/---

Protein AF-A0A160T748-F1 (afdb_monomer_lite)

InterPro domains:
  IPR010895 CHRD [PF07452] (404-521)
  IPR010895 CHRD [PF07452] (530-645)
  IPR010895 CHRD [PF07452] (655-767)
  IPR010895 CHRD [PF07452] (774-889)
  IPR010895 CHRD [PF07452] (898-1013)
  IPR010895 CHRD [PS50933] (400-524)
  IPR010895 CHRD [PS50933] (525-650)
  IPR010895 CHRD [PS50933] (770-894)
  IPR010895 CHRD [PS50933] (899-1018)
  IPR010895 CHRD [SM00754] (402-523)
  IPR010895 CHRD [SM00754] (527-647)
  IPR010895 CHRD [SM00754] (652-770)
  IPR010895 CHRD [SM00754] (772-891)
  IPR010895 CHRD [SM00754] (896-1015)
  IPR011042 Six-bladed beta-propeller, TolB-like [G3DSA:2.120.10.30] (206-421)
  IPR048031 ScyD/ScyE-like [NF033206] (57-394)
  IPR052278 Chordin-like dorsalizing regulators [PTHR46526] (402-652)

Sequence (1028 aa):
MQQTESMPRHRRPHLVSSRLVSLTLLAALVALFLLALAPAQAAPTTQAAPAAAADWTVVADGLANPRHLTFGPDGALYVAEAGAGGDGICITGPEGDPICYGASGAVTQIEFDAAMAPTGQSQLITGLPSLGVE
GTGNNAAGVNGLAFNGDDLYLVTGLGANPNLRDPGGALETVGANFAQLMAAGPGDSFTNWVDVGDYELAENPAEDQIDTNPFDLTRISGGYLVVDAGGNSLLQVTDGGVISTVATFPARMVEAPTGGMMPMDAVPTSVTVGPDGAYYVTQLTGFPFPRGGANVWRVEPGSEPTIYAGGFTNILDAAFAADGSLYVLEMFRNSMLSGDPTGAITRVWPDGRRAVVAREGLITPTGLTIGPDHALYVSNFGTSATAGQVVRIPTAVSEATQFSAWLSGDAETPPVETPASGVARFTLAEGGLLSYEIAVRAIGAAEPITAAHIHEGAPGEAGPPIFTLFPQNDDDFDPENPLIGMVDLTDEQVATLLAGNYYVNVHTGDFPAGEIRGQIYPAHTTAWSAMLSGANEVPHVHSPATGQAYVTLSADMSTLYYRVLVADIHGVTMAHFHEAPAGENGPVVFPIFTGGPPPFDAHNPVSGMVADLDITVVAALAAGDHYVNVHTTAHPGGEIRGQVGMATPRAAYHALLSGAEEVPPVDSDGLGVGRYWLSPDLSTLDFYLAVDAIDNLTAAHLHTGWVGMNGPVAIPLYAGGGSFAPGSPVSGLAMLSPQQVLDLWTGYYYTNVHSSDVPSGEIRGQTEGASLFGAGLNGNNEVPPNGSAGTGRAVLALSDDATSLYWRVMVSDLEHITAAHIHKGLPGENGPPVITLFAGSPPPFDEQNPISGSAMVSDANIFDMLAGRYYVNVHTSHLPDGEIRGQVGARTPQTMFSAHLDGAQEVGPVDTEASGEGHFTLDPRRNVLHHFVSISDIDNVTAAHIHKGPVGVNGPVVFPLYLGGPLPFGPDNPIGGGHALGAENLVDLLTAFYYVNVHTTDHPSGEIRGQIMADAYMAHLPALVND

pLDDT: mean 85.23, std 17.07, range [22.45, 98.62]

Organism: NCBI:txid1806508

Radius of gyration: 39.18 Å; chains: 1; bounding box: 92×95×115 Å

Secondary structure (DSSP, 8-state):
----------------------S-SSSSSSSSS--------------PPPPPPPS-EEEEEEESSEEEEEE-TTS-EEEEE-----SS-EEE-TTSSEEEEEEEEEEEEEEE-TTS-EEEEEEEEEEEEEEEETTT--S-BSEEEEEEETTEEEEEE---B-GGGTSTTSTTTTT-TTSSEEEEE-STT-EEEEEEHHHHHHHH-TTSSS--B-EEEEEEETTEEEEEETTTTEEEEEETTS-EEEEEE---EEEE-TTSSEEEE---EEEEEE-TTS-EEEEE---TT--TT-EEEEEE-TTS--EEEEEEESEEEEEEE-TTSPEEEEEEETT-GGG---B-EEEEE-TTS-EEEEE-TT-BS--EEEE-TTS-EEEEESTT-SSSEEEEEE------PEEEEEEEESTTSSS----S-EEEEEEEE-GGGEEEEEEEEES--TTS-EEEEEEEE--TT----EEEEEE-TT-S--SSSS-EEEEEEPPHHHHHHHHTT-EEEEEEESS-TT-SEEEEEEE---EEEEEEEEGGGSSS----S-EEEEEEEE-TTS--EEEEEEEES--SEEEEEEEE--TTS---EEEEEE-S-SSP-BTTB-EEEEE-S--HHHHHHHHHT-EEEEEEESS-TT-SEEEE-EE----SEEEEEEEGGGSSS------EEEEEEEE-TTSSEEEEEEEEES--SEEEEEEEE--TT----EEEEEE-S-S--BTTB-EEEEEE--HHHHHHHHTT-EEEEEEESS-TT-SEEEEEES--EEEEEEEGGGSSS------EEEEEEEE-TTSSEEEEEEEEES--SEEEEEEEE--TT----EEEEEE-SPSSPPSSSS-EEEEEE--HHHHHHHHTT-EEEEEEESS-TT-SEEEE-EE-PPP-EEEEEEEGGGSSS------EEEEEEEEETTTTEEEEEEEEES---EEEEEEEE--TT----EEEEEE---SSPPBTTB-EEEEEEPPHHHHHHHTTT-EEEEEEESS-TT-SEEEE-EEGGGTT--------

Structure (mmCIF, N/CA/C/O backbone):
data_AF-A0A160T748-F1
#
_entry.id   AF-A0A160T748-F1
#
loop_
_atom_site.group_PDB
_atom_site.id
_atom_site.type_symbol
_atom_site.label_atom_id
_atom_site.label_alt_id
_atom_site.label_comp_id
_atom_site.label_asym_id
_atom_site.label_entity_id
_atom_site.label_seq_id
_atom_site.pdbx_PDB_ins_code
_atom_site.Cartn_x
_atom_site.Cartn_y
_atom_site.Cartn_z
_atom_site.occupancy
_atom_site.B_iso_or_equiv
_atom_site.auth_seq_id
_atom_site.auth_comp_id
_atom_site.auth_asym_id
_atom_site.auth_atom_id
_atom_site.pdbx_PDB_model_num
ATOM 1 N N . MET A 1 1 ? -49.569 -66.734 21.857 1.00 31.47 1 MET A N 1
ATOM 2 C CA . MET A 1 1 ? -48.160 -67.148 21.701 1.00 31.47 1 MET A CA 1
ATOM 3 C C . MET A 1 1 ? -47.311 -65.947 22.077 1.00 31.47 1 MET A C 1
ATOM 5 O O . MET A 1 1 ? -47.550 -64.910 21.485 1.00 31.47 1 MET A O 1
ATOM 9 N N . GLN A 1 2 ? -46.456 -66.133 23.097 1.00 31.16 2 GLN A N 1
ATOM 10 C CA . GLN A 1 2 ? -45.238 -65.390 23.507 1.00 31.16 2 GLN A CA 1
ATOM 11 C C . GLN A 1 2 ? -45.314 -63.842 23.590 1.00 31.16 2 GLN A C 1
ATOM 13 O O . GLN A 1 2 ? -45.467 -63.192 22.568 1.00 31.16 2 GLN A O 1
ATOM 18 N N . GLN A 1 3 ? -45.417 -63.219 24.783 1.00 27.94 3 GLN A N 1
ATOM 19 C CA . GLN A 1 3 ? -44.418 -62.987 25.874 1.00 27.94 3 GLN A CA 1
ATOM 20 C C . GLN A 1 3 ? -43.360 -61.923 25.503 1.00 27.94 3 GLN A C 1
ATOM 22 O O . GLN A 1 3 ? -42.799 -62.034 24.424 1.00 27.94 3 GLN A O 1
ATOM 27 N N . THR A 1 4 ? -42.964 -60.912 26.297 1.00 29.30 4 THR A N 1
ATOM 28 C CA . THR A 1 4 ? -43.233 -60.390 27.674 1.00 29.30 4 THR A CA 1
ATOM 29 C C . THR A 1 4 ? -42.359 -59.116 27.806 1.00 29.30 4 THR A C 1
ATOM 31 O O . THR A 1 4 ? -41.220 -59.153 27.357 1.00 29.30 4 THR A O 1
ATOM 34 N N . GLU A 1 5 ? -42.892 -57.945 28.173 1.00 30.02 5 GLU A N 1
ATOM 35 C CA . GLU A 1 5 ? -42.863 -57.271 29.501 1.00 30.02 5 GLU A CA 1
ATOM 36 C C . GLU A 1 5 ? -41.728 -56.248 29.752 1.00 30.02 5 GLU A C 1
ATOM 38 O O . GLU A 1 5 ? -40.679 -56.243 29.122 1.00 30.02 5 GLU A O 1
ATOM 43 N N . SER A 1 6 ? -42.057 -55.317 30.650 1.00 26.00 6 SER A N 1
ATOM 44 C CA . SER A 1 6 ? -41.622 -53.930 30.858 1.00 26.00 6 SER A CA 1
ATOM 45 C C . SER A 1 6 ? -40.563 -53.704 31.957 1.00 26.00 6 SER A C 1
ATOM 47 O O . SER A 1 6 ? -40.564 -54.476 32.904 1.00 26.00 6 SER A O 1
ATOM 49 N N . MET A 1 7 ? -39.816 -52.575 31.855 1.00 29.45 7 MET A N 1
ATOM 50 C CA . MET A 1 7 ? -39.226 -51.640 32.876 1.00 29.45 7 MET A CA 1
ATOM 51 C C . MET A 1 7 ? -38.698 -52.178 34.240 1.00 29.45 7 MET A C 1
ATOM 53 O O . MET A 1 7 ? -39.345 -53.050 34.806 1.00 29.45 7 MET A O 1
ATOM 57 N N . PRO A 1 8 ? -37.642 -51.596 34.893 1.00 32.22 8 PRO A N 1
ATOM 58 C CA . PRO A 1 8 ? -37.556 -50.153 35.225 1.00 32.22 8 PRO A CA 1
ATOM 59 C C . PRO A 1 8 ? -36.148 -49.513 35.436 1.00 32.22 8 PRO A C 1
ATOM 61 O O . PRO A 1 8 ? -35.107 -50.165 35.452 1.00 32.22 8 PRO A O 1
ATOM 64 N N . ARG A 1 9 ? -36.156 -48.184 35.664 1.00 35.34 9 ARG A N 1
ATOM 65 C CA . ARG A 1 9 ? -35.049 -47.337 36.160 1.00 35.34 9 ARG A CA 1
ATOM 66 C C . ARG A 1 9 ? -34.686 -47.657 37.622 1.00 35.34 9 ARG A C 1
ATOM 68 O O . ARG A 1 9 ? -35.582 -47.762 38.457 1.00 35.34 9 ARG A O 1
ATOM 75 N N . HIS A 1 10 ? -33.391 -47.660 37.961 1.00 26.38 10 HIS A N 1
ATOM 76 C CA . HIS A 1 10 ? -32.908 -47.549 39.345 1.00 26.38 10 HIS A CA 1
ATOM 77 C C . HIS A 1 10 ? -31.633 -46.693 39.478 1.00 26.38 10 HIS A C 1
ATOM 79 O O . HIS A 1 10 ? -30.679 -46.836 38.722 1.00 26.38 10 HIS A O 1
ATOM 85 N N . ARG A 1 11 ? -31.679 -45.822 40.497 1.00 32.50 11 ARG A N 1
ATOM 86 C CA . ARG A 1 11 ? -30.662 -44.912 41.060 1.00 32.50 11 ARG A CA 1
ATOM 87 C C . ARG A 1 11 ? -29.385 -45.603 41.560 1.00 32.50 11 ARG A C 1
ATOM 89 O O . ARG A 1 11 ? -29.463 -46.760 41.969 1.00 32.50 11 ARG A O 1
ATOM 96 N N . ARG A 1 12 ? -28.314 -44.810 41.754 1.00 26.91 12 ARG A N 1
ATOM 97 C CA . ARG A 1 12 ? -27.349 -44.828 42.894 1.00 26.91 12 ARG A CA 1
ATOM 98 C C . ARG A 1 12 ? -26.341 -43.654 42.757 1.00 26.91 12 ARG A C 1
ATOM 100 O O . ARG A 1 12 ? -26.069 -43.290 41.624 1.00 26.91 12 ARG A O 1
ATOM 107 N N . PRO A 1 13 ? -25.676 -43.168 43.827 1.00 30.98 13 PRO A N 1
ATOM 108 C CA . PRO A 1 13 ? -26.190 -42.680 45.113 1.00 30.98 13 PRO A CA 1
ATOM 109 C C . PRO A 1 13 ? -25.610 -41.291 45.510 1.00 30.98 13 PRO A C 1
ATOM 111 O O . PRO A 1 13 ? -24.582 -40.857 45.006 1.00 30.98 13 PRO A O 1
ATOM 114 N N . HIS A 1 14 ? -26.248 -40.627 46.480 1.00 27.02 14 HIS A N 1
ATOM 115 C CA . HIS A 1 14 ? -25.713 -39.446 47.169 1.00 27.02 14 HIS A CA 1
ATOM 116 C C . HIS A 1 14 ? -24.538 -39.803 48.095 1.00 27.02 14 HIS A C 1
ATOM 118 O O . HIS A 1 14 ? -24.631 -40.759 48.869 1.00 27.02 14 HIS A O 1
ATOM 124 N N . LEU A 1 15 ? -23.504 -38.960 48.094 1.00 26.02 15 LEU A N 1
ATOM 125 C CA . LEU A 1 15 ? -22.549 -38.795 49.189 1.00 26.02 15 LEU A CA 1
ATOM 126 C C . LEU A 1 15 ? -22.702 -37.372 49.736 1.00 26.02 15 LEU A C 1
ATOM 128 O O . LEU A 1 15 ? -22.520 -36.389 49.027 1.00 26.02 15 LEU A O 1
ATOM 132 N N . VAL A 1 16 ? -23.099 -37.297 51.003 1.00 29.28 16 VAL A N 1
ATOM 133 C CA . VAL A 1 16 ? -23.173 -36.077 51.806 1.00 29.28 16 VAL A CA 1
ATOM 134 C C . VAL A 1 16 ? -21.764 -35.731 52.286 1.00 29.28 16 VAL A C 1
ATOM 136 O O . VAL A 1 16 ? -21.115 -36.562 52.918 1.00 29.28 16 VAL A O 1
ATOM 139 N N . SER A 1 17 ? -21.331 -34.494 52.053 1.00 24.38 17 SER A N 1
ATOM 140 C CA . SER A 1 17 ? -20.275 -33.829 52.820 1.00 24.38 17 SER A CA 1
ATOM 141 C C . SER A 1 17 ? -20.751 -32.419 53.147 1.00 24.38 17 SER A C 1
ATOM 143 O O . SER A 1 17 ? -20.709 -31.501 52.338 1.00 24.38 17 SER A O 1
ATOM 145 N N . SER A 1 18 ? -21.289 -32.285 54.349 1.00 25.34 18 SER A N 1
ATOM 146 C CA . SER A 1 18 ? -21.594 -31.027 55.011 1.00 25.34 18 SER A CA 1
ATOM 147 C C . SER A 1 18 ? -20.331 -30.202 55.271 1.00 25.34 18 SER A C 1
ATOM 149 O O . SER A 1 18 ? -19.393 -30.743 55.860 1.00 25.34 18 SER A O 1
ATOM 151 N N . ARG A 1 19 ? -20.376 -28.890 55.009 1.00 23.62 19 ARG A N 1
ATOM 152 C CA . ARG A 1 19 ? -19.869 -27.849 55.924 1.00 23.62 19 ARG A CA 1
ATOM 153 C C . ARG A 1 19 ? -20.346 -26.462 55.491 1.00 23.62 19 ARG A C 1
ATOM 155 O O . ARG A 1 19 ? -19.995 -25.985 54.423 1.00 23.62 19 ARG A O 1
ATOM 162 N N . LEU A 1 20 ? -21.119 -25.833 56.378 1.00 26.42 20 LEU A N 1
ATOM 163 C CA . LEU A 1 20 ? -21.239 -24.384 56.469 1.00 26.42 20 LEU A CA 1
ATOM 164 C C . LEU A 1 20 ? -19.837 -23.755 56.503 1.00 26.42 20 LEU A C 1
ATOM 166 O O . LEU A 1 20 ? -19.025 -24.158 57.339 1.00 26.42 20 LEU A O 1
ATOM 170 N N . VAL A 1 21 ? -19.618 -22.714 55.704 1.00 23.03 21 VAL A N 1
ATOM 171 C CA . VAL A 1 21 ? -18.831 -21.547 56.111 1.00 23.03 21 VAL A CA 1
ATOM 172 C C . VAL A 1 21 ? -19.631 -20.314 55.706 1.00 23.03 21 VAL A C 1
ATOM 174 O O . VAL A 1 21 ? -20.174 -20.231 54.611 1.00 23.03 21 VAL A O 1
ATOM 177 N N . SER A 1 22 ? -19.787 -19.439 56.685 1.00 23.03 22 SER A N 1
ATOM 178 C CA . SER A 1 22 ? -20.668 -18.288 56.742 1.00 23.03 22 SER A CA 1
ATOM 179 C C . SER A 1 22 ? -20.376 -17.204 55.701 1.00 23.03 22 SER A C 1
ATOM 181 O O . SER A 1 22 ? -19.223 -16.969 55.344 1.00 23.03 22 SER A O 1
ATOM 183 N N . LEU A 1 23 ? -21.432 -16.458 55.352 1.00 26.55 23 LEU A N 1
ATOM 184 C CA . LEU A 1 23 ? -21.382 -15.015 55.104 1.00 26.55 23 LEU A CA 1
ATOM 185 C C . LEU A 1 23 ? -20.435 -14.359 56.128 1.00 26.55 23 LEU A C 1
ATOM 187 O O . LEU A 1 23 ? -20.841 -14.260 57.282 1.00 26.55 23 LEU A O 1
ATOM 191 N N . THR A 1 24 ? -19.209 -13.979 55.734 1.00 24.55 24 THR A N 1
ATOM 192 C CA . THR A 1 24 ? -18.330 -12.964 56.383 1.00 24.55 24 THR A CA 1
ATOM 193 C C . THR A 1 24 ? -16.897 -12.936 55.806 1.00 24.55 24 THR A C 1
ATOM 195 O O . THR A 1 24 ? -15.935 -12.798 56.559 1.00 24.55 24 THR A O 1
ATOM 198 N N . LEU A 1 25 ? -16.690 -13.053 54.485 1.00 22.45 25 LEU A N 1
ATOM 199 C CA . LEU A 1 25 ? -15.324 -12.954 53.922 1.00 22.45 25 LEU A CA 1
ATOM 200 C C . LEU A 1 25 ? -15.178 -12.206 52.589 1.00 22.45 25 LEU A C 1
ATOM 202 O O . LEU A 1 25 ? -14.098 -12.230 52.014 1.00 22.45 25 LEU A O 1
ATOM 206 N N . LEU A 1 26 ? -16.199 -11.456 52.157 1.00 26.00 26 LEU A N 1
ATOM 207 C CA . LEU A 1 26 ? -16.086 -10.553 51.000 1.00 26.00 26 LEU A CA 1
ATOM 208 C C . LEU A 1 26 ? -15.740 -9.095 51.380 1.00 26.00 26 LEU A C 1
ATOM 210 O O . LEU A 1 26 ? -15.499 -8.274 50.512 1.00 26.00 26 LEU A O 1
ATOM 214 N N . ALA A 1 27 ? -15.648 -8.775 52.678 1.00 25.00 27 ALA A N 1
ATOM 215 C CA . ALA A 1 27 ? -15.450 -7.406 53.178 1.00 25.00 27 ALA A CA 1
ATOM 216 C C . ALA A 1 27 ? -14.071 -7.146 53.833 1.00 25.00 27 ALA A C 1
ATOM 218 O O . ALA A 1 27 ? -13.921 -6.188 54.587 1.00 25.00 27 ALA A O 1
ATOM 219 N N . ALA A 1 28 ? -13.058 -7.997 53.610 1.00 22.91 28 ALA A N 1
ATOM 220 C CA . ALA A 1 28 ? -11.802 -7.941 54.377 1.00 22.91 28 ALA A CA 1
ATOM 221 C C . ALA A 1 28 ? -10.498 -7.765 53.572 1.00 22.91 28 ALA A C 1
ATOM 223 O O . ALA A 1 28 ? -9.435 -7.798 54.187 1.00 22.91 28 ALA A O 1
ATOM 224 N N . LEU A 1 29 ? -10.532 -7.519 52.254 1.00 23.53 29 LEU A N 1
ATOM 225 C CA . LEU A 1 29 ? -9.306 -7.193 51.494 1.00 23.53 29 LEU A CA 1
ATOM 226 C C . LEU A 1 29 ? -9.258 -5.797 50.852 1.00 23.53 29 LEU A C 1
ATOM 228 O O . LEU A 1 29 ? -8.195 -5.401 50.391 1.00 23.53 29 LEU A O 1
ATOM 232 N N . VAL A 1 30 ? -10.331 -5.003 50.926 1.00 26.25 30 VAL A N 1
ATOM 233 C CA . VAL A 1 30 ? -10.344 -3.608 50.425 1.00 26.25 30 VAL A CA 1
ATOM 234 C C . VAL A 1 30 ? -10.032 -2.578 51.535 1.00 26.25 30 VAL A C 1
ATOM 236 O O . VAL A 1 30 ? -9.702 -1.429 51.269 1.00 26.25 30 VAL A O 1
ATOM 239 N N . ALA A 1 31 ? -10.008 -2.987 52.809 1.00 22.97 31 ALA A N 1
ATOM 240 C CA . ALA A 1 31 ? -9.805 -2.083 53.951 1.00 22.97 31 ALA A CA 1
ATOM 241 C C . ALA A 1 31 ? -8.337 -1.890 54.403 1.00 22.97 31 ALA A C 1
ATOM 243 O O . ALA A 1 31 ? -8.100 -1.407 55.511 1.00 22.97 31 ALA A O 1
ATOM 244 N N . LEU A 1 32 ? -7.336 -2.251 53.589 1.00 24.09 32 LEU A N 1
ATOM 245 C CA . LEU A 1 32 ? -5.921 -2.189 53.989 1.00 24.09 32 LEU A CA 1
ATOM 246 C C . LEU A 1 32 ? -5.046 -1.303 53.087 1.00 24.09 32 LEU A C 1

\---

▶ **Task to complete**
Your answer should be the lines of the material above that include "like".

▶ **Answer section**
  IPR011042 Six-bladed beta-propeller, TolB-like [G3DSA:2.120.10.30] (206-421)
  IPR048031 ScyD/ScyE-like [NF033206] (57-394)
  IPR052278 Chordin-like dorsalizing regulators [PTHR46526] (402-652)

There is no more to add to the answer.